■ PROBLEM TO SOLVE:
Reproduce precisely the lines of the listing below, starting with the line that contains "Structure (mmCIF, N/CA/C/O" and stopping after the line that contains "ATOM 39 O O"; include nothing else.

■ RECORDS PROVIDED:
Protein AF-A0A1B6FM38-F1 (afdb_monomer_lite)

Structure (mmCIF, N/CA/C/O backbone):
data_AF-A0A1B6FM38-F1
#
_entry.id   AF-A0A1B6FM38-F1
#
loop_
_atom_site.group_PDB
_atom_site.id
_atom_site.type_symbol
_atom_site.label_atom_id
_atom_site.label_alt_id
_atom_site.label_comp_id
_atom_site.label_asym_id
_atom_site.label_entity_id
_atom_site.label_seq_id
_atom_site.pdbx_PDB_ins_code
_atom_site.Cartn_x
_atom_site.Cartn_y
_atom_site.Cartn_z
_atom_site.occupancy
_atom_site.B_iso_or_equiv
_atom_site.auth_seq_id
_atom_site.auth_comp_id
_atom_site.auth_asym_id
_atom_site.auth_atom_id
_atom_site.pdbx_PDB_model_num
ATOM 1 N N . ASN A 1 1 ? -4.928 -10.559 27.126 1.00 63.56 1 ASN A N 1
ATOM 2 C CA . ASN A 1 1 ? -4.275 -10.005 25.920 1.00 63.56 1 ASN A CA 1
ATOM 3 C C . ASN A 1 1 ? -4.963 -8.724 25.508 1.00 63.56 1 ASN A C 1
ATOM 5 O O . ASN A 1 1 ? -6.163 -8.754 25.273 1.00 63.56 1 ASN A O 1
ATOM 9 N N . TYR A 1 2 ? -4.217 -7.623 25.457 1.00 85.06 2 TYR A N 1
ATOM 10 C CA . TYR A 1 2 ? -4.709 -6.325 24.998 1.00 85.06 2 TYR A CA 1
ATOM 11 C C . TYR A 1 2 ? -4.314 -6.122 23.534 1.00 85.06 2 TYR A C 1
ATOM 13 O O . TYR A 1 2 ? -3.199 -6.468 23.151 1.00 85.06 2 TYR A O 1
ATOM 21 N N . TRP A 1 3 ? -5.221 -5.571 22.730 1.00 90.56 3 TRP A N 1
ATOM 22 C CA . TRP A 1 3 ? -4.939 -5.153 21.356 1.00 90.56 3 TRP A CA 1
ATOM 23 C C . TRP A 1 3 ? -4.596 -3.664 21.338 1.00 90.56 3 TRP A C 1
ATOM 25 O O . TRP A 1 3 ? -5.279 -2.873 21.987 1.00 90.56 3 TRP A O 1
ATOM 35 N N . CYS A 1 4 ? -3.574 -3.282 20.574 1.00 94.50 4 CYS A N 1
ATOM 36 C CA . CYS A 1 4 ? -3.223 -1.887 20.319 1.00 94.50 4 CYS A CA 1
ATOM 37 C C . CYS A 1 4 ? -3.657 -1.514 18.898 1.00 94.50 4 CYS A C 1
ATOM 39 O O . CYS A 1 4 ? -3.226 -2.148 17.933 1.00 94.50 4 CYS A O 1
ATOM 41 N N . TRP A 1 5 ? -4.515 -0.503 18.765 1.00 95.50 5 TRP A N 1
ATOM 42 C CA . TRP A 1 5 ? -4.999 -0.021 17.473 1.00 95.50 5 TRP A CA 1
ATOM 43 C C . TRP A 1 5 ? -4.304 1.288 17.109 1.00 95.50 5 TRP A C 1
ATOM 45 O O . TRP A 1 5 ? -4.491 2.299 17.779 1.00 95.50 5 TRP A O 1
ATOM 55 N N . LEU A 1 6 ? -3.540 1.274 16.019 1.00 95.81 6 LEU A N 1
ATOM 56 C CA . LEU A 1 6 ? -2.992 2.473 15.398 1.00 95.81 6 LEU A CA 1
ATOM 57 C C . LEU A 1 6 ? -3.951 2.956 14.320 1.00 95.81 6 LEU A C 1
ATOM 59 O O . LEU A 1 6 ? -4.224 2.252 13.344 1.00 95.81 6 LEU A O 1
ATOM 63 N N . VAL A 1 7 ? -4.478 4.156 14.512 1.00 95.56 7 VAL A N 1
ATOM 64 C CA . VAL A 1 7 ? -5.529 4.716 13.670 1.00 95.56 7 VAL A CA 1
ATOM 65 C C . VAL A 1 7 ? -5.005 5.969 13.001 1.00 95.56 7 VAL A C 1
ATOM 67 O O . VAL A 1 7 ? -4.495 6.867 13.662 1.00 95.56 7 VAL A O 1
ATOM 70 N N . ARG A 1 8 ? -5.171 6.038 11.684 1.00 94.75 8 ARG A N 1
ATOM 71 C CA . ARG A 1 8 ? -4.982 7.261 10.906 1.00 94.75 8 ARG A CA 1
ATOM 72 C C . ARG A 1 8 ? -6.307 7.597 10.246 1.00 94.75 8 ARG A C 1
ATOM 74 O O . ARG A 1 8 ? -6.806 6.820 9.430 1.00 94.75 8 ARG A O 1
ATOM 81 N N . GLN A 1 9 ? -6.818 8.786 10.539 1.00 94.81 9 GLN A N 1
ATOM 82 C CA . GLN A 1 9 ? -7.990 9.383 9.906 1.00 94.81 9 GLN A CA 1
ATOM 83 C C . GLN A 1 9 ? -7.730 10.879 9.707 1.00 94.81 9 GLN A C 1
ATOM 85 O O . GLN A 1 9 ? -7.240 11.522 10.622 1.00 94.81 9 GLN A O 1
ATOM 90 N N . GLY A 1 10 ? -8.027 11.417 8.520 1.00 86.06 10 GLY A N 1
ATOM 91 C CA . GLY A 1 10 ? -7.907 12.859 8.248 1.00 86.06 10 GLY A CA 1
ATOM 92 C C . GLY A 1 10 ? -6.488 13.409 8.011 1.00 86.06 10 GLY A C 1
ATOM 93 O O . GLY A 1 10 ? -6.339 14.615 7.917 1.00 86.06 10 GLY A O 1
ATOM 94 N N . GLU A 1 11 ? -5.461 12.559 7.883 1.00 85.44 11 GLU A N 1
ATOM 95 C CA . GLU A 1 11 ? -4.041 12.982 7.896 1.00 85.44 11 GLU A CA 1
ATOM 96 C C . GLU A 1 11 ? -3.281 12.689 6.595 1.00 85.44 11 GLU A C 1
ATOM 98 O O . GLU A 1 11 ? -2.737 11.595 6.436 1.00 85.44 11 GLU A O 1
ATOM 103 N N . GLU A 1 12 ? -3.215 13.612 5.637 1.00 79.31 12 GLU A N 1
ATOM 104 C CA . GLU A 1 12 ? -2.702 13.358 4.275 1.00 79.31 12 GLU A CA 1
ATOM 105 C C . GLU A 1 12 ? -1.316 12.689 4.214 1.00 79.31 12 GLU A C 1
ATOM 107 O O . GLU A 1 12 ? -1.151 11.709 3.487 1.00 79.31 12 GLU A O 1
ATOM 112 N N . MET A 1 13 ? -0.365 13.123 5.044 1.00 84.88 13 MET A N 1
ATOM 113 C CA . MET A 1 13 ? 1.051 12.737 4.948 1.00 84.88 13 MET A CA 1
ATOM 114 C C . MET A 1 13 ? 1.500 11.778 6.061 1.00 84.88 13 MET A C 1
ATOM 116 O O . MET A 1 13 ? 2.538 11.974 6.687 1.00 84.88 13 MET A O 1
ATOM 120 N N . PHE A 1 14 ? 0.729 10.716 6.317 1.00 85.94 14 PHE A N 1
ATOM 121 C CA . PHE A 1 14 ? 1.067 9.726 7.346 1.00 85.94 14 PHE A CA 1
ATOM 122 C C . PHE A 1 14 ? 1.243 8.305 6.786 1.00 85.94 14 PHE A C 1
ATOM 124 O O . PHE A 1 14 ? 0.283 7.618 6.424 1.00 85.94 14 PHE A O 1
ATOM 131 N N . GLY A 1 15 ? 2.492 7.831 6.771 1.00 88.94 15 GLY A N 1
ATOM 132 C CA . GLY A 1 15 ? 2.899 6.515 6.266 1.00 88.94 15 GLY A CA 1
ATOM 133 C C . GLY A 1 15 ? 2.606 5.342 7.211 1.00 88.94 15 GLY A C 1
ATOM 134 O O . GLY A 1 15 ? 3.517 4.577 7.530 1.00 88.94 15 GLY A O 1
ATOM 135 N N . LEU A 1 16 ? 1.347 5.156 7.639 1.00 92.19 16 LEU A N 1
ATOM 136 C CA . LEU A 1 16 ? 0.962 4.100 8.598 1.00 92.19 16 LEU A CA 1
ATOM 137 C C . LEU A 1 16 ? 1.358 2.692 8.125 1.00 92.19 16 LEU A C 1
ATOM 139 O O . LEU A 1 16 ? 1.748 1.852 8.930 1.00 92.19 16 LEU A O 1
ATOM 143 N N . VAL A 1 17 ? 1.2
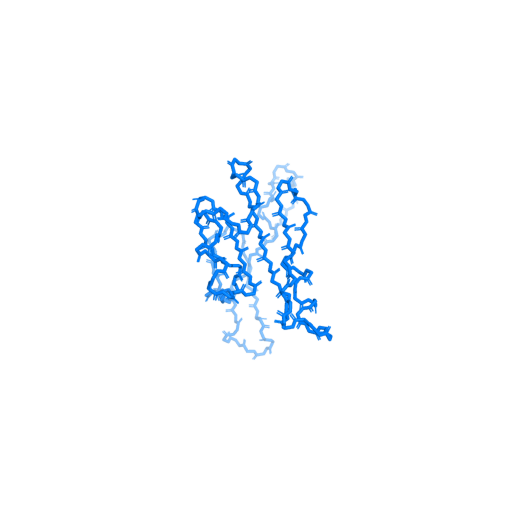81 2.425 6.818 1.00 88.94 17 VAL A N 1
ATOM 144 C CA . VAL A 1 17 ? 1.652 1.120 6.242 1.00 88.94 17 VAL A CA 1
ATOM 145 C C . VAL A 1 17 ? 3.136 0.817 6.463 1.00 88.94 17 VAL A C 1
ATOM 147 O O . VAL A 1 17 ? 3.472 -0.288 6.887 1.00 88.94 17 VAL A O 1
ATOM 150 N N . GLY A 1 18 ? 4.011 1.799 6.222 1.00 91.88 18 GLY A N 1
ATOM 151 C CA . GLY A 1 18 ? 5.451 1.670 6.450 1.00 91.88 18 GLY A CA 1
ATOM 152 C C . GLY A 1 18 ? 5.769 1.481 7.931 1.00 91.88 18 GLY A C 1
ATOM 153 O O . GLY A 1 18 ? 6.451 0.529 8.295 1.00 91.88 18 GLY A O 1
ATOM 154 N N . MET A 1 19 ? 5.176 2.309 8.794 1.00 93.88 19 MET A N 1
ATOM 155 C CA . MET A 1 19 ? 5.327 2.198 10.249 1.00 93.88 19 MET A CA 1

■ FINAL ANSWER:
Structure (mmCIF, N/CA/C/O backbone):
data_AF-A0A1B6FM38-F1
#
_entry.id   AF-A0A1B6FM38-F1
#
loop_
_atom_site.group_PDB
_atom_site.id
_atom_site.type_symbol
_atom_site.label_atom_id
_atom_site.label_alt_id
_atom_site.label_comp_id
_atom_site.label_asym_id
_atom_site.label_entity_id
_atom_site.label_seq_id
_atom_site.pdbx_PDB_ins_code
_atom_site.Cartn_x
_atom_site.Cartn_y
_atom_site.Cartn_z
_atom_site.occupancy
_atom_site.B_iso_or_equiv
_atom_site.auth_seq_id
_atom_site.auth_comp_id
_atom_site.auth_asym_id
_atom_site.auth_atom_id
_atom_site.pdbx_PDB_model_num
ATOM 1 N N . ASN A 1 1 ? -4.928 -10.559 27.126 1.00 63.56 1 ASN A N 1
ATOM 2 C CA . ASN A 1 1 ? -4.275 -10.005 25.920 1.00 63.56 1 ASN A CA 1
ATOM 3 C C . ASN A 1 1 ? -4.963 -8.724 25.508 1.00 63.56 1 ASN A C 1
ATOM 5 O O . ASN A 1 1 ? -6.163 -8.754 25.273 1.00 63.56 1 ASN A O 1
ATOM 9 N N . TYR A 1 2 ? -4.217 -7.623 25.457 1.00 85.06 2 TYR A N 1
ATOM 10 C CA . TYR A 1 2 ? -4.709 -6.325 24.998 1.00 85.06 2 TYR A CA 1
ATOM 11 C C . TYR A 1 2 ? -4.314 -6.122 23.534 1.00 85.06 2 TYR A C 1
ATOM 13 O O . TYR A 1 2 ? -3.199 -6.468 23.151 1.00 85.06 2 TYR A O 1
ATOM 21 N N . TRP A 1 3 ? -5.221 -5.571 22.730 1.00 90.56 3 TRP A N 1
ATOM 22 C CA . TRP A 1 3 ? -4.939 -5.153 21.356 1.00 90.56 3 TRP A CA 1
ATOM 23 C C . TRP A 1 3 ? -4.596 -3.664 21.338 1.00 90.56 3 TRP A C 1
ATOM 25 O O . TRP A 1 3 ? -5.279 -2.873 21.987 1.00 90.56 3 TRP A O 1
ATOM 35 N N . CYS A 1 4 ? -3.574 -3.282 20.574 1.00 94.50 4 CYS A N 1
ATOM 36 C CA . CYS A 1 4 ? -3.223 -1.887 20.319 1.00 94.50 4 CYS A CA 1
ATOM 37 C C . CYS A 1 4 ? -3.657 -1.514 18.898 1.00 94.50 4 CYS A C 1
ATOM 39 O O . CYS A 1 4 ? -3.226 -2.148 17.933 1.00 94.50 4 CYS A O 1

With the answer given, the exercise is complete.